** Opening RECORDS FOR PROCESSING block **
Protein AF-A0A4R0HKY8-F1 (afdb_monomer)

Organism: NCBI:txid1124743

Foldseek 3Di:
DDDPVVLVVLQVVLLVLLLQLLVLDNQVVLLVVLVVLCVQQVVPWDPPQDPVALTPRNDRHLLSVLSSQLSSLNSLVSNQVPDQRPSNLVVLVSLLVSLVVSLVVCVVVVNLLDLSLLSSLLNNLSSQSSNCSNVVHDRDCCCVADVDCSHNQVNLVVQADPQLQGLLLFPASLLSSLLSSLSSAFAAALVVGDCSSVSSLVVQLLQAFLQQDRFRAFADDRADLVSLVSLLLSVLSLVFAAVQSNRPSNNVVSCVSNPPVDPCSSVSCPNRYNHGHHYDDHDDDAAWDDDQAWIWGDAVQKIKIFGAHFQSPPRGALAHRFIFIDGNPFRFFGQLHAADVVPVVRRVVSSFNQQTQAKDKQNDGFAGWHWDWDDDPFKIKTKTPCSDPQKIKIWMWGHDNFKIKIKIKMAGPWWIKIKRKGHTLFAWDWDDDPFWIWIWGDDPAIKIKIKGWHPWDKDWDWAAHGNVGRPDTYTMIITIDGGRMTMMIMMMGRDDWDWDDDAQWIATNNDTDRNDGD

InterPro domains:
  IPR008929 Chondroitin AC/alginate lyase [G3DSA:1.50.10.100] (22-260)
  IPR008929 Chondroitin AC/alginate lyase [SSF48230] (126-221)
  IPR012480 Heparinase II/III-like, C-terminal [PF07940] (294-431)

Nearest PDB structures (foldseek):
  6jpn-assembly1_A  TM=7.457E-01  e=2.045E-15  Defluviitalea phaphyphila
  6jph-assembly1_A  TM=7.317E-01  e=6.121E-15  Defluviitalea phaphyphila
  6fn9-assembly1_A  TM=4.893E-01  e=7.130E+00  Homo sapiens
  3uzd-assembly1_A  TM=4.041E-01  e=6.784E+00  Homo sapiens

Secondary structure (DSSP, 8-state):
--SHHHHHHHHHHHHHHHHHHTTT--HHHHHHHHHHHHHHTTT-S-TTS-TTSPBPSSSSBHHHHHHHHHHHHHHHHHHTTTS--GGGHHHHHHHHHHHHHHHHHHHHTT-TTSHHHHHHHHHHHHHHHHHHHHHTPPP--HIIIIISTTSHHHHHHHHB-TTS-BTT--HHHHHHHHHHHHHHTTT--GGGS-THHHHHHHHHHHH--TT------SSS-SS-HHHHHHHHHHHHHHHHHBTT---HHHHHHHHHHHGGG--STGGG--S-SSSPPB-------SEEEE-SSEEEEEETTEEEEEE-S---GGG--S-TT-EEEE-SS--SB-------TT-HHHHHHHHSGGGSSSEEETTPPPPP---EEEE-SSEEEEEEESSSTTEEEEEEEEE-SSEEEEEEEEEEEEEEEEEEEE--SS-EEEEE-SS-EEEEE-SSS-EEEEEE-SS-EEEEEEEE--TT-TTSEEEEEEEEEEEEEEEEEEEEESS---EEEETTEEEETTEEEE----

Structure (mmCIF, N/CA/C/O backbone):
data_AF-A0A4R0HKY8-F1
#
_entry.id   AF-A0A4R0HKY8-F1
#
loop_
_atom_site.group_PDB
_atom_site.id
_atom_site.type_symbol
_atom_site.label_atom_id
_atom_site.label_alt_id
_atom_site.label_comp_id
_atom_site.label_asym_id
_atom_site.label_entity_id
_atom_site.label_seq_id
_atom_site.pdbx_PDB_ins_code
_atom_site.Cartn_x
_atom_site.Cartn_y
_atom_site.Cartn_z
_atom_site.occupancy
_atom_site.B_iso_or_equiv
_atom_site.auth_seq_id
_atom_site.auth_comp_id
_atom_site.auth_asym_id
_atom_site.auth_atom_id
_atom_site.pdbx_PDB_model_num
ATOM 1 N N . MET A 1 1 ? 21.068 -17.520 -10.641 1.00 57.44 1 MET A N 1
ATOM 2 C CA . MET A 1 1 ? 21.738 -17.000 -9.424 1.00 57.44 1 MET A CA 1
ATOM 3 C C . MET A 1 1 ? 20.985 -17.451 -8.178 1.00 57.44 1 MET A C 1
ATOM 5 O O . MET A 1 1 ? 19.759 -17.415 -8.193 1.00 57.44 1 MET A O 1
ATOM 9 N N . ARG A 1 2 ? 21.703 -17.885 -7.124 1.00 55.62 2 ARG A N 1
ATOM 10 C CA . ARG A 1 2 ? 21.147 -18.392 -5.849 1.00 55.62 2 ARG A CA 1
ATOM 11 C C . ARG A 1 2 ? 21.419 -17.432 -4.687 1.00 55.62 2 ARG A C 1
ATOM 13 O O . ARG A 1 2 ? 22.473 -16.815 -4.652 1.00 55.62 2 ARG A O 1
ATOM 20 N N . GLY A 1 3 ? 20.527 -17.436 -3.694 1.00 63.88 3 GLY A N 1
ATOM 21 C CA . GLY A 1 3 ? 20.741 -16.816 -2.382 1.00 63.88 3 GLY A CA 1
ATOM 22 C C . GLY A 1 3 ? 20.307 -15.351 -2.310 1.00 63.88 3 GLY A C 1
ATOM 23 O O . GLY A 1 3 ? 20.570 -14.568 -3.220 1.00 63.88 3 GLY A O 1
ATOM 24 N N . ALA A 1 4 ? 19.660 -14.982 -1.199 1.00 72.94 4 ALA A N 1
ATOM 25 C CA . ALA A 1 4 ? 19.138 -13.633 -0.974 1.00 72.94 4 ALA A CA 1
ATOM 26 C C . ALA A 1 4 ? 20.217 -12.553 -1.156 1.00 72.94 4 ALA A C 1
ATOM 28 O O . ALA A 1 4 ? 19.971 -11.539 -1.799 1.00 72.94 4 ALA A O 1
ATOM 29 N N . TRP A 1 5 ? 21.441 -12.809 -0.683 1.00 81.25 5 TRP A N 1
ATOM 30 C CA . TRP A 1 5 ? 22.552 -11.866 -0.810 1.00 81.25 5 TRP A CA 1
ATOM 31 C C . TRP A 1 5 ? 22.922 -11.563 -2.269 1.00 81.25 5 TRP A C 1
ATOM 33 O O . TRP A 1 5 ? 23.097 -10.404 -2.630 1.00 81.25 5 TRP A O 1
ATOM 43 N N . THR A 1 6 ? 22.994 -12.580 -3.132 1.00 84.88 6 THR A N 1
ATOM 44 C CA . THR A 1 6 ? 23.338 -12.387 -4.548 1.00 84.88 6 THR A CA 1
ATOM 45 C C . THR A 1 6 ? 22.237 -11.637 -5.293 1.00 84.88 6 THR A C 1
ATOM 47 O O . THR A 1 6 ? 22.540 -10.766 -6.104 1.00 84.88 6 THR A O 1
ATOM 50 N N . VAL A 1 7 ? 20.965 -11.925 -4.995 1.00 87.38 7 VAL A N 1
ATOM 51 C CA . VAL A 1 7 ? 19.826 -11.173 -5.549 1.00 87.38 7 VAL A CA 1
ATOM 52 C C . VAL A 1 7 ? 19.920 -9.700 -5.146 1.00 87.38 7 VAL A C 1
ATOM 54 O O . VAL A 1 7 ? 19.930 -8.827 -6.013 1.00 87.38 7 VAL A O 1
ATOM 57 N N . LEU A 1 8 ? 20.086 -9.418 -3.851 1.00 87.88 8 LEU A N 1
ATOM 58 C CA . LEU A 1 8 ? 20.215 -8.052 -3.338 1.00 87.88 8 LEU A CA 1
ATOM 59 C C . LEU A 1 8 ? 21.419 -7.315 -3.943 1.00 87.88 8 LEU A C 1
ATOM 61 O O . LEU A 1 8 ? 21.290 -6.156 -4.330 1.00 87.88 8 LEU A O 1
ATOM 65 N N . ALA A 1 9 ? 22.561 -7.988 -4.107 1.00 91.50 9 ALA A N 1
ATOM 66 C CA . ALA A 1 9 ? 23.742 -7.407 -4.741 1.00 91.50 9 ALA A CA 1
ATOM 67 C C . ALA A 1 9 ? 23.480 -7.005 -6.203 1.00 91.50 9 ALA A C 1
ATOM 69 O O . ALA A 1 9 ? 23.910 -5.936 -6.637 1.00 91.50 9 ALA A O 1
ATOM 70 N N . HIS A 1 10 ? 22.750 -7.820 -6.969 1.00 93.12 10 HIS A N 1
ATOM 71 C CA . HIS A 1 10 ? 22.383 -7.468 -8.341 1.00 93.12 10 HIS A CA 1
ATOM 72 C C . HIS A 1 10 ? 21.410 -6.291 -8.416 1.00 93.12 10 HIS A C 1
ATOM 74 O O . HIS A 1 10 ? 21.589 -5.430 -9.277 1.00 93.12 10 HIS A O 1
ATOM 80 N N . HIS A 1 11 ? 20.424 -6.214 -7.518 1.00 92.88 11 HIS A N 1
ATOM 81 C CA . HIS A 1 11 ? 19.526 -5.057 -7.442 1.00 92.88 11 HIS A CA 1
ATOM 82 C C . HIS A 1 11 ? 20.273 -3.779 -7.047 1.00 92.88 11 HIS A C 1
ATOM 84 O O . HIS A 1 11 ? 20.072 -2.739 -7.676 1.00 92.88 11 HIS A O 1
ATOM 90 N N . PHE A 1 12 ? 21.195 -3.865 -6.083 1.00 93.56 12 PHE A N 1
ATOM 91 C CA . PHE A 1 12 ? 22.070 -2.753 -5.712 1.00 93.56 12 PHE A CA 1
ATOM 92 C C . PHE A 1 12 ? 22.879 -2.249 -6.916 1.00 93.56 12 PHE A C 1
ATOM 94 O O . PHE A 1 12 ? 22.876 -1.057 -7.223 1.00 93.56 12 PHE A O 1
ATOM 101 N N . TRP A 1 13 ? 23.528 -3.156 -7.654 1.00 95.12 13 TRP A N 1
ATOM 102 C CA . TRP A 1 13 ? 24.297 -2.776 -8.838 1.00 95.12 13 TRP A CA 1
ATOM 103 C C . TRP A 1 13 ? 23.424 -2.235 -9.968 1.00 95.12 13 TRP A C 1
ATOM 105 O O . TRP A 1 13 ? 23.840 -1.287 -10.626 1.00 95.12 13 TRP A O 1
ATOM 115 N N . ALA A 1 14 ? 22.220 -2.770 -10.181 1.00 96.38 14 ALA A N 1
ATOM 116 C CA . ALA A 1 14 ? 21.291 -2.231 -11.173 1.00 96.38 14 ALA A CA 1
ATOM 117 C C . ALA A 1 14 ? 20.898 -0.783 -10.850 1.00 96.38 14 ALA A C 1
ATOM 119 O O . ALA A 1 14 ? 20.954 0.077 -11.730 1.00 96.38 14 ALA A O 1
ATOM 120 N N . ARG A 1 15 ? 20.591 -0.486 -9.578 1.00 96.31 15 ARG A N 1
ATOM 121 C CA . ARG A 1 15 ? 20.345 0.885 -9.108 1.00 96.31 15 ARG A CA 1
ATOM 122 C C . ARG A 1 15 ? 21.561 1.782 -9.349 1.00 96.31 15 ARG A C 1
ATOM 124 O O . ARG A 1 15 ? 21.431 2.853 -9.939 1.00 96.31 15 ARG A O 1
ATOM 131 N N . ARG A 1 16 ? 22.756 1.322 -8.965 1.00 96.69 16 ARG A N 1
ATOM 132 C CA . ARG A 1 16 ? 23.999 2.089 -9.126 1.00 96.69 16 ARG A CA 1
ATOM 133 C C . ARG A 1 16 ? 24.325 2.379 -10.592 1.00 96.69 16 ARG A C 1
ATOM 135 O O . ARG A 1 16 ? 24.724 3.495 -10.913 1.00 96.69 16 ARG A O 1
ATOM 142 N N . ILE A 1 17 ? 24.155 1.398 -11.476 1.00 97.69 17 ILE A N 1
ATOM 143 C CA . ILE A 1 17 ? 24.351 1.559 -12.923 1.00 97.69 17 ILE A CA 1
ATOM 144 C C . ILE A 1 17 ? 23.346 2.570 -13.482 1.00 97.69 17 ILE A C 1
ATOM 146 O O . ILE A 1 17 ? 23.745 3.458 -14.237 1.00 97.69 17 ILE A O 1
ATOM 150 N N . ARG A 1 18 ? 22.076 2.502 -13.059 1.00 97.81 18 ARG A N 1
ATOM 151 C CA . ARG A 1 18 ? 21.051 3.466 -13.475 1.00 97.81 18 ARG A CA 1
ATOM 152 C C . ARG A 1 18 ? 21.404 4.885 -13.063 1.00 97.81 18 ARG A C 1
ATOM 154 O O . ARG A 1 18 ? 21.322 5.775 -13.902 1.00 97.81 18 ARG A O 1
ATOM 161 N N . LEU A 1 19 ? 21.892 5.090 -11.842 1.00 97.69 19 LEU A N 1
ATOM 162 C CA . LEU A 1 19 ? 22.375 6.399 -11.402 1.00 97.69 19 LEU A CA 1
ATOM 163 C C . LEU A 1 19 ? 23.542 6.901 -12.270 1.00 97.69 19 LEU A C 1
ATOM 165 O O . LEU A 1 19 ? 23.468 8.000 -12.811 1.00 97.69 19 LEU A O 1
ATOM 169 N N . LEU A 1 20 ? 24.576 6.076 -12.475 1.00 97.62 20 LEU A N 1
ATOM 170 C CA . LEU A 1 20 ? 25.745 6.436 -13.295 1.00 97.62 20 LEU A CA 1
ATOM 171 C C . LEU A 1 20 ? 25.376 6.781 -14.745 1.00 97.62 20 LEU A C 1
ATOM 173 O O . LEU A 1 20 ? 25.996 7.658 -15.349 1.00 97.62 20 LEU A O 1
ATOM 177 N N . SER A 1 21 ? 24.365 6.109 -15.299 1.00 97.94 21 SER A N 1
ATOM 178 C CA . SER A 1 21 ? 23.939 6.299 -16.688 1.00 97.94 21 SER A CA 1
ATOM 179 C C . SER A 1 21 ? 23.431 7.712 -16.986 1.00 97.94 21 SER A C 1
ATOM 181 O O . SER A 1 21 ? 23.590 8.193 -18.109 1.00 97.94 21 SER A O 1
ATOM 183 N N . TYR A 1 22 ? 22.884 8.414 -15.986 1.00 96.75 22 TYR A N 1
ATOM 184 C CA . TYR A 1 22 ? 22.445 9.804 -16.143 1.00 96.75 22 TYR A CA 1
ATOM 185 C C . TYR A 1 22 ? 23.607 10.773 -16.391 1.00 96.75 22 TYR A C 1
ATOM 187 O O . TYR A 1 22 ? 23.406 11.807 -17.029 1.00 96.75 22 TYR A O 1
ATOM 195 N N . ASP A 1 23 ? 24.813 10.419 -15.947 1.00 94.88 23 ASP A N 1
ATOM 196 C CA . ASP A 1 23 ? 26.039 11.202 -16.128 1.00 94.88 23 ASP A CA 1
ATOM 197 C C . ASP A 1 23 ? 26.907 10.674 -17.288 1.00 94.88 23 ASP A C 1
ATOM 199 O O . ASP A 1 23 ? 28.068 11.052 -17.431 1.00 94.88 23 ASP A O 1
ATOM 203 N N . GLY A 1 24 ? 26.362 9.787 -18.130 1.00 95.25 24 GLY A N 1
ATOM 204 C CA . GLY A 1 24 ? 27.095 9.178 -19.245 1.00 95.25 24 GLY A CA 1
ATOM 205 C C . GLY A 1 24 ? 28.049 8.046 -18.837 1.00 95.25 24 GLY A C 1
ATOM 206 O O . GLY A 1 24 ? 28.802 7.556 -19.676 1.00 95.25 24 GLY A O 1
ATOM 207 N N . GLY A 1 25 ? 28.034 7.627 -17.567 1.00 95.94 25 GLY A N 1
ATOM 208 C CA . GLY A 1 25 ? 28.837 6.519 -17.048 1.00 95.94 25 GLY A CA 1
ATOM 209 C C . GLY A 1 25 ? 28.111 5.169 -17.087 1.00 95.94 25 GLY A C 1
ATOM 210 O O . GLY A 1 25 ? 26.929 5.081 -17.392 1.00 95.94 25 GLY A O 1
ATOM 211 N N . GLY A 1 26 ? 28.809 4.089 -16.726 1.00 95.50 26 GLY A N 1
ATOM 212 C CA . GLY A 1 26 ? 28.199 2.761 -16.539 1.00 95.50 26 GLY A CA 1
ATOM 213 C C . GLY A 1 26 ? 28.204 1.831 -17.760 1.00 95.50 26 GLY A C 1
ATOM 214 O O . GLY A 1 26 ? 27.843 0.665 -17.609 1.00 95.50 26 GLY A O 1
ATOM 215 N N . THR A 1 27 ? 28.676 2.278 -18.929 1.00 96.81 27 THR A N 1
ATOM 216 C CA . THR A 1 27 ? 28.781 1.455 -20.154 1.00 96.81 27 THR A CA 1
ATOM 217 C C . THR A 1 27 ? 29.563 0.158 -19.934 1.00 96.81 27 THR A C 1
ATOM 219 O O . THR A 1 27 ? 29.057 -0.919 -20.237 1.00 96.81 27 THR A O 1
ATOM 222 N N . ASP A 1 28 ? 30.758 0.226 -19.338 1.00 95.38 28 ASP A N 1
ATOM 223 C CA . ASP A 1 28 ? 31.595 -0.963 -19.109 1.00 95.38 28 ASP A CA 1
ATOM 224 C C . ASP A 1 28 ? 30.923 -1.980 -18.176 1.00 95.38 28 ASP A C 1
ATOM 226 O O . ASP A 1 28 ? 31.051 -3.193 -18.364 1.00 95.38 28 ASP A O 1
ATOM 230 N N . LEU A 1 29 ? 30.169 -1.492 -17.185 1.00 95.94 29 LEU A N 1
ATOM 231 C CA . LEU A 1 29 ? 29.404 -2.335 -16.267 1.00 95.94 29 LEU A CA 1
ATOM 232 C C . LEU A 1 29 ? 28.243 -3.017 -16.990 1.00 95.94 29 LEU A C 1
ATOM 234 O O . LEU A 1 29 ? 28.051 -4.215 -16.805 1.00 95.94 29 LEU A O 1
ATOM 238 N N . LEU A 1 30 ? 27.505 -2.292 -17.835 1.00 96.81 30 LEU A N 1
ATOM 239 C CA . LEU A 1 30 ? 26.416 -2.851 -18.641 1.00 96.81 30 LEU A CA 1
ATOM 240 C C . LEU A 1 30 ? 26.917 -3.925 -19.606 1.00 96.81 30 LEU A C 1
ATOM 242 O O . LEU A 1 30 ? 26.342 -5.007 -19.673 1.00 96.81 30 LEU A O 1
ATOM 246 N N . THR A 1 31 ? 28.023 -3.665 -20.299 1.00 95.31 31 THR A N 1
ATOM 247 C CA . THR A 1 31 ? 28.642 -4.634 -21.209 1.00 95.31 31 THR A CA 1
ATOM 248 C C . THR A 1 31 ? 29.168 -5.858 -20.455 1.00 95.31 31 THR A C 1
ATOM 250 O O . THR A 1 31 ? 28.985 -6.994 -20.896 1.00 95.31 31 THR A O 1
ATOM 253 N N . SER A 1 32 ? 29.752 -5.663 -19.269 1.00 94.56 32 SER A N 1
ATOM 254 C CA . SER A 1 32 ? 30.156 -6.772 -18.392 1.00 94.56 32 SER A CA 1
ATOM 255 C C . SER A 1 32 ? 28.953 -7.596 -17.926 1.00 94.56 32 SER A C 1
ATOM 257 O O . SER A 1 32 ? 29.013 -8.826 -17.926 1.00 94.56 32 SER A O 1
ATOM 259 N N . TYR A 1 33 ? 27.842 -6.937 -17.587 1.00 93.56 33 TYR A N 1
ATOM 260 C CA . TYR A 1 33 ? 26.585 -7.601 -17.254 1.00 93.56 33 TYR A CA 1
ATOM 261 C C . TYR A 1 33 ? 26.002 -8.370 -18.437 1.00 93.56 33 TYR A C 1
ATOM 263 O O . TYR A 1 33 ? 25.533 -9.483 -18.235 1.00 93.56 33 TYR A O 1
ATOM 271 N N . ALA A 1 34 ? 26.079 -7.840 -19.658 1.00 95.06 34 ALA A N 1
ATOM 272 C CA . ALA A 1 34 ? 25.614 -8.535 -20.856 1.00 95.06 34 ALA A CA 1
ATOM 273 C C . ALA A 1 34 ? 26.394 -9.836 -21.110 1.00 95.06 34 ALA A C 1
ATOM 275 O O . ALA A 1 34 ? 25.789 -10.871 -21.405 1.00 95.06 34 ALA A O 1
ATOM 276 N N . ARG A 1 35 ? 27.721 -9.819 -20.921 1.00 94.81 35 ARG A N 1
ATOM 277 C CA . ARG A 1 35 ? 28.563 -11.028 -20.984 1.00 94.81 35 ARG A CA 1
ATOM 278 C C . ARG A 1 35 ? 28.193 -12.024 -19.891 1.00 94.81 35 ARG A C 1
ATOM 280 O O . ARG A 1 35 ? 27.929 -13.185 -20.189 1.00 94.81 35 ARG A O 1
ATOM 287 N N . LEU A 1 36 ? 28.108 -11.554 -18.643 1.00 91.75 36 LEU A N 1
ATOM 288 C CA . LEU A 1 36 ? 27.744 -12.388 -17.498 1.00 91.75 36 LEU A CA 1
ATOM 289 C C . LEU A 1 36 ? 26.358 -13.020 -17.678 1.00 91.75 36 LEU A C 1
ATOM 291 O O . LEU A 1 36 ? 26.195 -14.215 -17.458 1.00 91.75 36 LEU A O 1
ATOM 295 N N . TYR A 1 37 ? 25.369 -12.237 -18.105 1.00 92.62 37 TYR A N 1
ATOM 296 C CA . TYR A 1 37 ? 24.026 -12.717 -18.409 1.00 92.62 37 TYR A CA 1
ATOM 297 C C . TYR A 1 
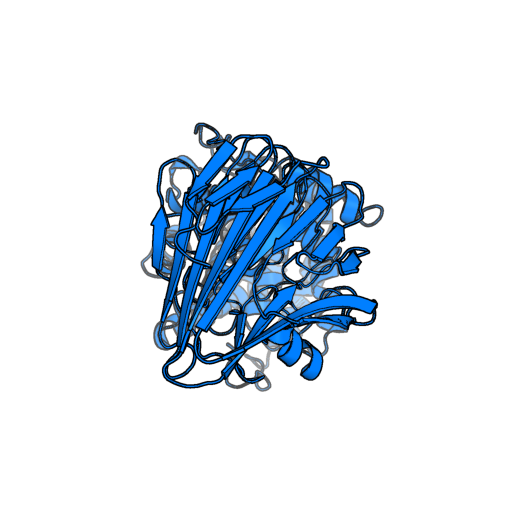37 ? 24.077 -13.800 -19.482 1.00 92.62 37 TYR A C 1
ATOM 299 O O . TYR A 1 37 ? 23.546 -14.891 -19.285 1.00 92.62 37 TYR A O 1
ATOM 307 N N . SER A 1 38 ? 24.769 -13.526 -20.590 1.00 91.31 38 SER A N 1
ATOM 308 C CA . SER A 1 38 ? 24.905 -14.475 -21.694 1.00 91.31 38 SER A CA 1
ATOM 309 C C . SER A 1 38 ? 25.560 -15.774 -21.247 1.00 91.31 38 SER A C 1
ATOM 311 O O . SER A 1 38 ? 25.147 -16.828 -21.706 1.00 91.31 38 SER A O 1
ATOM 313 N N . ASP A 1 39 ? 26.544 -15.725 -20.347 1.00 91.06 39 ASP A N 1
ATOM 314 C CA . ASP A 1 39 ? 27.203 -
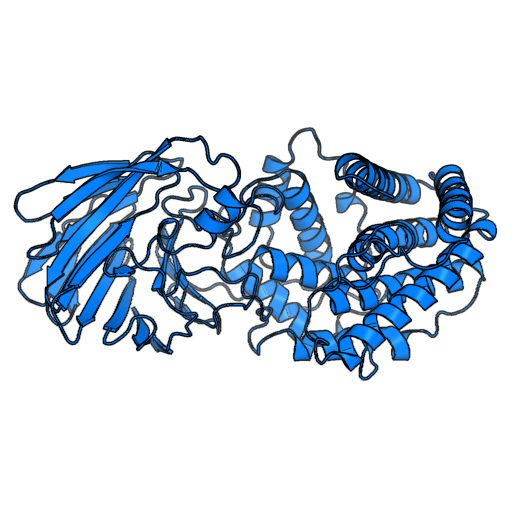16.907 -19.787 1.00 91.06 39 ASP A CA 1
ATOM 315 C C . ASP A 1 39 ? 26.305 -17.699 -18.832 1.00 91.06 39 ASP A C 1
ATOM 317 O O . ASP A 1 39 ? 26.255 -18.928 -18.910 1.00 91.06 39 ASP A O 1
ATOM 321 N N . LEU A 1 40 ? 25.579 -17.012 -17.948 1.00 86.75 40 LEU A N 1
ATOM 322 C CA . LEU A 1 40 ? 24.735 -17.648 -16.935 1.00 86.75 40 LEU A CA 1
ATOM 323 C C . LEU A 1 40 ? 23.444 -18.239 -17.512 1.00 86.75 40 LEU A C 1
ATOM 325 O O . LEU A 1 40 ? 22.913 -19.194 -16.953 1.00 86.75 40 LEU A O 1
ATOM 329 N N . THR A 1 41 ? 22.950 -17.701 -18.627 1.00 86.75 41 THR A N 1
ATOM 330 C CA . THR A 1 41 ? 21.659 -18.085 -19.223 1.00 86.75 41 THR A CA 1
** Closing RECORDS FOR PROCESSING block **
◆ **ABOUT THIS TASK**
Wherever the string "lyase" appears in the records, copy the whole line.

◆ **TASK SOLUTION**
  IPR008929 Chondroitin AC/alginate lyase [G3DSA:1.50.10.100] (22-260)
  IPR008929 Chondroitin AC/alginate lyase [SSF48230] (126-221)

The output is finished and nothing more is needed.